Every line below from the one containing "ATOM 20 O O" through the one containing "ATOM 39 N N" must be transcribed exactly. Omit all lines outside that stretch.

● Material for this task:
------------------------------------------------
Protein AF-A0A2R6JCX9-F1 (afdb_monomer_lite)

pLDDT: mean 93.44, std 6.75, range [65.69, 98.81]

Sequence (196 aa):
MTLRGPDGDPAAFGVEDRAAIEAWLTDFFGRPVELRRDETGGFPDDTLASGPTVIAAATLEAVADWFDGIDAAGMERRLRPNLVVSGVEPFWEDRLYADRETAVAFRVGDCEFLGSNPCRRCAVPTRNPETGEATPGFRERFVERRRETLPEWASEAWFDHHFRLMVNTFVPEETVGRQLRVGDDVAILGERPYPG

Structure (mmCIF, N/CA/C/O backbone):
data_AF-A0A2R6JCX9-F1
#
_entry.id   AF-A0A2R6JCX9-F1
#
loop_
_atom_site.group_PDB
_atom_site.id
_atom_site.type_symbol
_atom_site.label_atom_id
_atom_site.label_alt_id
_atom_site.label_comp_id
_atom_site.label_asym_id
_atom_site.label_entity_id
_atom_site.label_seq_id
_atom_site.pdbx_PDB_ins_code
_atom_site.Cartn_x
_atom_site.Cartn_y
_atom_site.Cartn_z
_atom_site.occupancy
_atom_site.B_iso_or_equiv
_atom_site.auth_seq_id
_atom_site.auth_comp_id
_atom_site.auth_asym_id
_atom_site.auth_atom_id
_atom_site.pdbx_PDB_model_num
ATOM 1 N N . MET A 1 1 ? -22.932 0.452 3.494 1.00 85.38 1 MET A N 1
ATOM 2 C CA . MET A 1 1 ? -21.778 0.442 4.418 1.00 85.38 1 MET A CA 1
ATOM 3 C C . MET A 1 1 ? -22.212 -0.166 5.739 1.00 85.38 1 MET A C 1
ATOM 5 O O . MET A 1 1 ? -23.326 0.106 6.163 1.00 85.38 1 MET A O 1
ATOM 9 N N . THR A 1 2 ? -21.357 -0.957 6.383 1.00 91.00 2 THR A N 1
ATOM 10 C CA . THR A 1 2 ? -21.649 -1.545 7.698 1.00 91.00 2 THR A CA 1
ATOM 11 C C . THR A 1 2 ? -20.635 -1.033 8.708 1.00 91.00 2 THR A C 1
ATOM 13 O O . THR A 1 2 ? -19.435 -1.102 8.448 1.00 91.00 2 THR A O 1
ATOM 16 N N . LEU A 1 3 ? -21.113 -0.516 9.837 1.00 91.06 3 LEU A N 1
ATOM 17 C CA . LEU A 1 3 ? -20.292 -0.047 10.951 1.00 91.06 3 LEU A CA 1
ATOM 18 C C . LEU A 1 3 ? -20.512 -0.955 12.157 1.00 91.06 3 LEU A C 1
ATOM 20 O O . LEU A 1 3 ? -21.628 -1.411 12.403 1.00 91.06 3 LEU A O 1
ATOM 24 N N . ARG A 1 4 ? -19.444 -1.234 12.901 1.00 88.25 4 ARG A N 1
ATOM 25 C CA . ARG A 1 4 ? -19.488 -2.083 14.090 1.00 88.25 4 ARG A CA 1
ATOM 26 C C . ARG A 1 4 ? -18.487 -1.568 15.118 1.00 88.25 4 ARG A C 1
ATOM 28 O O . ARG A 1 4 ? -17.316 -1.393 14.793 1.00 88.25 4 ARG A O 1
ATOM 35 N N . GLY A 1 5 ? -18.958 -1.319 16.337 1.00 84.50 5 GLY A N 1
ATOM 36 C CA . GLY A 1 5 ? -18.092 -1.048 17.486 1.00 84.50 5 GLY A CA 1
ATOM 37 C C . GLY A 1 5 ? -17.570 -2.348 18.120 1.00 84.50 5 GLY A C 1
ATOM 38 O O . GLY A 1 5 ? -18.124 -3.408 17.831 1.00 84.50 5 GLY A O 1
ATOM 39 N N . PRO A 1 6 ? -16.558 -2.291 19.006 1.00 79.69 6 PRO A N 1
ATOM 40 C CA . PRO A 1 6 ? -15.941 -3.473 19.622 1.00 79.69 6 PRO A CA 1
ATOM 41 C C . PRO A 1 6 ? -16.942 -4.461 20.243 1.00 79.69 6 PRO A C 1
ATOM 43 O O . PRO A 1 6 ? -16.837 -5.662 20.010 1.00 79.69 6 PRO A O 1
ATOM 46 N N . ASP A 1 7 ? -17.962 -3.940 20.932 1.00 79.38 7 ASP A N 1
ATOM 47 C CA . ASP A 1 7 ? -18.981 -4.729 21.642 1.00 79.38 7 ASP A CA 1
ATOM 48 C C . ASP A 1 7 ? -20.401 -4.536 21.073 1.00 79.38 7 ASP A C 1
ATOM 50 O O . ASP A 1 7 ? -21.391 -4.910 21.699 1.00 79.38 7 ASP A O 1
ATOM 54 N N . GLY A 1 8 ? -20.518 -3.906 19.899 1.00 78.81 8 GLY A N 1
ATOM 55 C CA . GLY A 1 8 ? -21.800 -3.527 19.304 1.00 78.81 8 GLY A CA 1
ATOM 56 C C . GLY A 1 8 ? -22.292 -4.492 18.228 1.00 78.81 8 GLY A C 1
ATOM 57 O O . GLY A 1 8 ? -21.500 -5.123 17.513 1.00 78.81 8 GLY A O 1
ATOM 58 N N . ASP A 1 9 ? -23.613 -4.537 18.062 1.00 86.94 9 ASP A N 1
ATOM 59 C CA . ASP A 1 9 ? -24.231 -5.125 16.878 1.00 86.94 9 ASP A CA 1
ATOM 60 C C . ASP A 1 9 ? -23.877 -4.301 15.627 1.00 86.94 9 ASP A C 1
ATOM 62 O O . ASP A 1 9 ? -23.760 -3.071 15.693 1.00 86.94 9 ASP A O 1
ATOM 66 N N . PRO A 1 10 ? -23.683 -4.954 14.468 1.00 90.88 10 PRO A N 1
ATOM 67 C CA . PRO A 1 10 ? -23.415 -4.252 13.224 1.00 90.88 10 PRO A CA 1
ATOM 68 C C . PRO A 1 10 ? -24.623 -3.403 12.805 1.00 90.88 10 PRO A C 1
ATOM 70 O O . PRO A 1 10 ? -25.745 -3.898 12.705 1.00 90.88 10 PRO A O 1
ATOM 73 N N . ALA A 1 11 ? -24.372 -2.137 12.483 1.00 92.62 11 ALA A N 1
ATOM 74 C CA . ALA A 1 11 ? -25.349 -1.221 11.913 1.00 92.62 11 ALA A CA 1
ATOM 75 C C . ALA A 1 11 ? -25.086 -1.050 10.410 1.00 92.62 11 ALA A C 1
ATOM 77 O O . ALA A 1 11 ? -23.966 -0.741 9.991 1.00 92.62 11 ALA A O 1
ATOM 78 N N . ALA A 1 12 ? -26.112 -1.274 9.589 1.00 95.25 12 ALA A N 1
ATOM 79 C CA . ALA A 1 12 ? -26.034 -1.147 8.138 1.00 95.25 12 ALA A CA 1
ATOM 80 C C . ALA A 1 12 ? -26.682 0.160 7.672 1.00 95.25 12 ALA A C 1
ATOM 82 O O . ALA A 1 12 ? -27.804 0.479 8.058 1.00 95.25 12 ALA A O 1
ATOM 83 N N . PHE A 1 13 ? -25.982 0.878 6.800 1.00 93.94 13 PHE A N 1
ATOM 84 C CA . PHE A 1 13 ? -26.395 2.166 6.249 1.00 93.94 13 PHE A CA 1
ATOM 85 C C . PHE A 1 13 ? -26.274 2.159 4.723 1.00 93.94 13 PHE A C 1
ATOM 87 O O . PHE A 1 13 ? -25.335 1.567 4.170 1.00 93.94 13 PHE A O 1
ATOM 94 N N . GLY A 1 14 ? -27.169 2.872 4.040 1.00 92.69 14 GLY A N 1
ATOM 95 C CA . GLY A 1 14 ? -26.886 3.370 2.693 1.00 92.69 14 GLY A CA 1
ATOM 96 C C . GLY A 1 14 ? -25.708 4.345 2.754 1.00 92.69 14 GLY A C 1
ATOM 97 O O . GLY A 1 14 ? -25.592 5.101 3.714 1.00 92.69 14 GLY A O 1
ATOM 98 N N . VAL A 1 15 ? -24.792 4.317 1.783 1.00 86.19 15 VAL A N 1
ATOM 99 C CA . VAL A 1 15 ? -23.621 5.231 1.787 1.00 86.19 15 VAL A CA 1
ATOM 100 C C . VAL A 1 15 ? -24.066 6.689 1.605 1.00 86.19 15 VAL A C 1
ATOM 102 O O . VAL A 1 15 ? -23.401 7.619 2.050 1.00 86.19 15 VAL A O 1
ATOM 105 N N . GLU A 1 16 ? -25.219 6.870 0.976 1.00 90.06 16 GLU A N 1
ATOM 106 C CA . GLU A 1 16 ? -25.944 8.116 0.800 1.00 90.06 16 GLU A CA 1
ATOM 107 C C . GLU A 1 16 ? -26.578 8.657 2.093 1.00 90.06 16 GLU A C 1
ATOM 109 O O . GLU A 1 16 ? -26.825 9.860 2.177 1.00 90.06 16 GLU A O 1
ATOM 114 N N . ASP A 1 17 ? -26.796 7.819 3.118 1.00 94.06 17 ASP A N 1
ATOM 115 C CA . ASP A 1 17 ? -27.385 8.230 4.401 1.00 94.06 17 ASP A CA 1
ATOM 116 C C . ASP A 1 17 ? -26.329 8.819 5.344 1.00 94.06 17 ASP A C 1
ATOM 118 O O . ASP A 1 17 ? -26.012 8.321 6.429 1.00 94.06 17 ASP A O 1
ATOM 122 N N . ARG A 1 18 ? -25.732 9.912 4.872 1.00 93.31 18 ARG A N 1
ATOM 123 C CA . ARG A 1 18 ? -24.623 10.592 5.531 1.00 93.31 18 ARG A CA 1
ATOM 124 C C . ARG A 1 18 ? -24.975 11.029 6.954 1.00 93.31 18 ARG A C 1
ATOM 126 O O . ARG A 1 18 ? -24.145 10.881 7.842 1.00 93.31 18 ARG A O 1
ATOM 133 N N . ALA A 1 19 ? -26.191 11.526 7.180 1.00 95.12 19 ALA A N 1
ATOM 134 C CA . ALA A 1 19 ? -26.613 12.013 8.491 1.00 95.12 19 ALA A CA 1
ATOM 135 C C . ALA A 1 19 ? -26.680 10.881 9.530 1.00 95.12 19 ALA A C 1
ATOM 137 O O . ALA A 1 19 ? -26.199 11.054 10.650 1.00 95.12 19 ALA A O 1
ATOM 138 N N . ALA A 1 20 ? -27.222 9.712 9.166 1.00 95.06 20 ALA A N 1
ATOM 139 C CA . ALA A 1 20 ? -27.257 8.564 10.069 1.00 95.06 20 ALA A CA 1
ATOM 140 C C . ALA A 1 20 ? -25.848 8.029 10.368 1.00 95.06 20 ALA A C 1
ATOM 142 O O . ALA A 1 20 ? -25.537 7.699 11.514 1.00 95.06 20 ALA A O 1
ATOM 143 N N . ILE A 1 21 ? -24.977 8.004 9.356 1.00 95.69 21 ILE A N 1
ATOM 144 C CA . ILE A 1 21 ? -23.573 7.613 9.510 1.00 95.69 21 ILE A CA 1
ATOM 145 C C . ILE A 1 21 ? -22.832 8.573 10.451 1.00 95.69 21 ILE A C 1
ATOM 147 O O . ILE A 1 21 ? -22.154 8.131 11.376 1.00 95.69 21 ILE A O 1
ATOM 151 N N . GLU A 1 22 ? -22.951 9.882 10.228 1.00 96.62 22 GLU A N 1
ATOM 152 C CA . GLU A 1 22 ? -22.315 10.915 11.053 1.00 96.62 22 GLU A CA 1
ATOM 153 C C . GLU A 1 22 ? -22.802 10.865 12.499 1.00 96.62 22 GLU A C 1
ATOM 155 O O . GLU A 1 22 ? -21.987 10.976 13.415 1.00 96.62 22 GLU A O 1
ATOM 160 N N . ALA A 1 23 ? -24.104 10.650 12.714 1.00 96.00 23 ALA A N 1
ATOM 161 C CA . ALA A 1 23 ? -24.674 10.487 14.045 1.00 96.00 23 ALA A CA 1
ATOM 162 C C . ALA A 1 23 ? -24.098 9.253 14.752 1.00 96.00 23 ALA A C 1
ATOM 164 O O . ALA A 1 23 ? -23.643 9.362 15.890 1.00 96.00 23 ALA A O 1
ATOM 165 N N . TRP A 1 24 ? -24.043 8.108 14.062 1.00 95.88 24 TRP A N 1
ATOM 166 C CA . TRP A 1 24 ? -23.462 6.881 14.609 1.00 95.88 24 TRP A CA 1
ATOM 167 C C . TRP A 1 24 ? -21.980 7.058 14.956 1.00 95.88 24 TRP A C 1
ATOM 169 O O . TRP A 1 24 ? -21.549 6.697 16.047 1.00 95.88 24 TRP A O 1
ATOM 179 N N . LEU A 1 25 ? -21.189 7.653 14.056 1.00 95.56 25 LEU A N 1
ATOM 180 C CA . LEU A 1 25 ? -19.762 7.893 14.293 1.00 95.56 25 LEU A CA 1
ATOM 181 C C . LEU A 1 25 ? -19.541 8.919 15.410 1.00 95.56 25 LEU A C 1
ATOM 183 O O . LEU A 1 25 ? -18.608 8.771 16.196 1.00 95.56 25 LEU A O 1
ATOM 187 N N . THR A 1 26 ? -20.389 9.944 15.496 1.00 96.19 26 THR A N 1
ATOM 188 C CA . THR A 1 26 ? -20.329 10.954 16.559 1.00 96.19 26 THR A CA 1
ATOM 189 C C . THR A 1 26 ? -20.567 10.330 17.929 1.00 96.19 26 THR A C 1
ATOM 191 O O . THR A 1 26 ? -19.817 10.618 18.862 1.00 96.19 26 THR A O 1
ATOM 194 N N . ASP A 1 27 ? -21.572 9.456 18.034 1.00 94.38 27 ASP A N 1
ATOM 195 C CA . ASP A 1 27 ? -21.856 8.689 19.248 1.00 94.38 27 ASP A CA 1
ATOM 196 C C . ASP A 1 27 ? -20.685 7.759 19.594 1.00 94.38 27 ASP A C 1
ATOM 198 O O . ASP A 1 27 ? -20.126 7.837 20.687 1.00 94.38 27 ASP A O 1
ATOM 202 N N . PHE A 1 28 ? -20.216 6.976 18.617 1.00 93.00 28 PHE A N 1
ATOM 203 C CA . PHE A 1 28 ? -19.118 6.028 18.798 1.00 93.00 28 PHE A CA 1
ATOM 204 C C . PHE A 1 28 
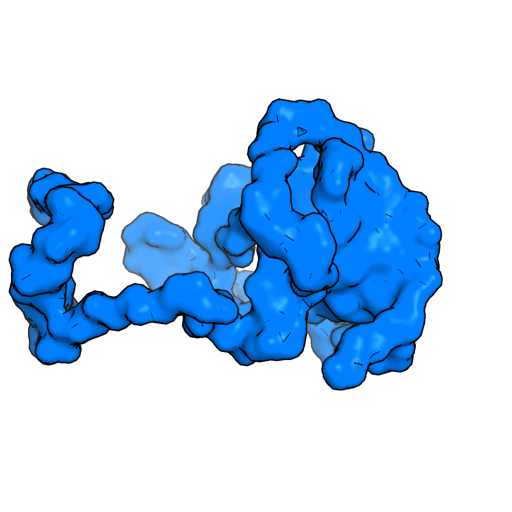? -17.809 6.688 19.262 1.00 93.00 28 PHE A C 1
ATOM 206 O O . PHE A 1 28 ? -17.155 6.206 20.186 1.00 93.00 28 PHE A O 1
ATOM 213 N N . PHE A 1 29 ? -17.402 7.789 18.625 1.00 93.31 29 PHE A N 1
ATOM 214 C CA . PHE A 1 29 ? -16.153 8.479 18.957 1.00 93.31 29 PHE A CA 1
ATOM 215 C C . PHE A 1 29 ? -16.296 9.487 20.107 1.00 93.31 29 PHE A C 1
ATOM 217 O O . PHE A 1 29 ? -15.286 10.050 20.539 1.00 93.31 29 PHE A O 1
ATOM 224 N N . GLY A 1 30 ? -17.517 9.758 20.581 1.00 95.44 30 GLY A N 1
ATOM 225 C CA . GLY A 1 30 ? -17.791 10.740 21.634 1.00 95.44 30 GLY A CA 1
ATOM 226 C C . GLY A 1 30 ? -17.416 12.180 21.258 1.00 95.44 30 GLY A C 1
------------------------------------------------
● Exercise result:
ATOM 20 O O . LEU A 1 3 ? -21.628 -1.411 12.403 1.00 91.06 3 LEU A O 1
ATOM 24 N N . ARG A 1 4 ? -19.444 -1.234 12.901 1.00 88.25 4 ARG A N 1
ATOM 25 C CA . ARG A 1 4 ? -19.488 -2.083 14.090 1.00 88.25 4 ARG A CA 1
ATOM 26 C C . ARG A 1 4 ? -18.487 -1.568 15.118 1.00 88.25 4 ARG A C 1
ATOM 28 O O . ARG A 1 4 ? -17.316 -1.393 14.793 1.00 88.25 4 ARG A O 1
ATOM 35 N N . GLY A 1 5 ? -18.958 -1.319 16.337 1.00 84.50 5 GLY A N 1
ATOM 36 C CA . GLY A 1 5 ? -18.092 -1.048 17.486 1.00 84.50 5 GLY A CA 1
ATOM 37 C C . GLY A 1 5 ? -17.570 -2.348 18.120 1.00 84.50 5 GLY A C 1
ATOM 38 O O . GLY A 1 5 ? -18.124 -3.408 17.831 1.00 84.50 5 GLY A O 1
ATOM 39 N N . PRO A 1 6 ? -16.558 -2.291 19.006 1.00 79.69 6 PRO A N 1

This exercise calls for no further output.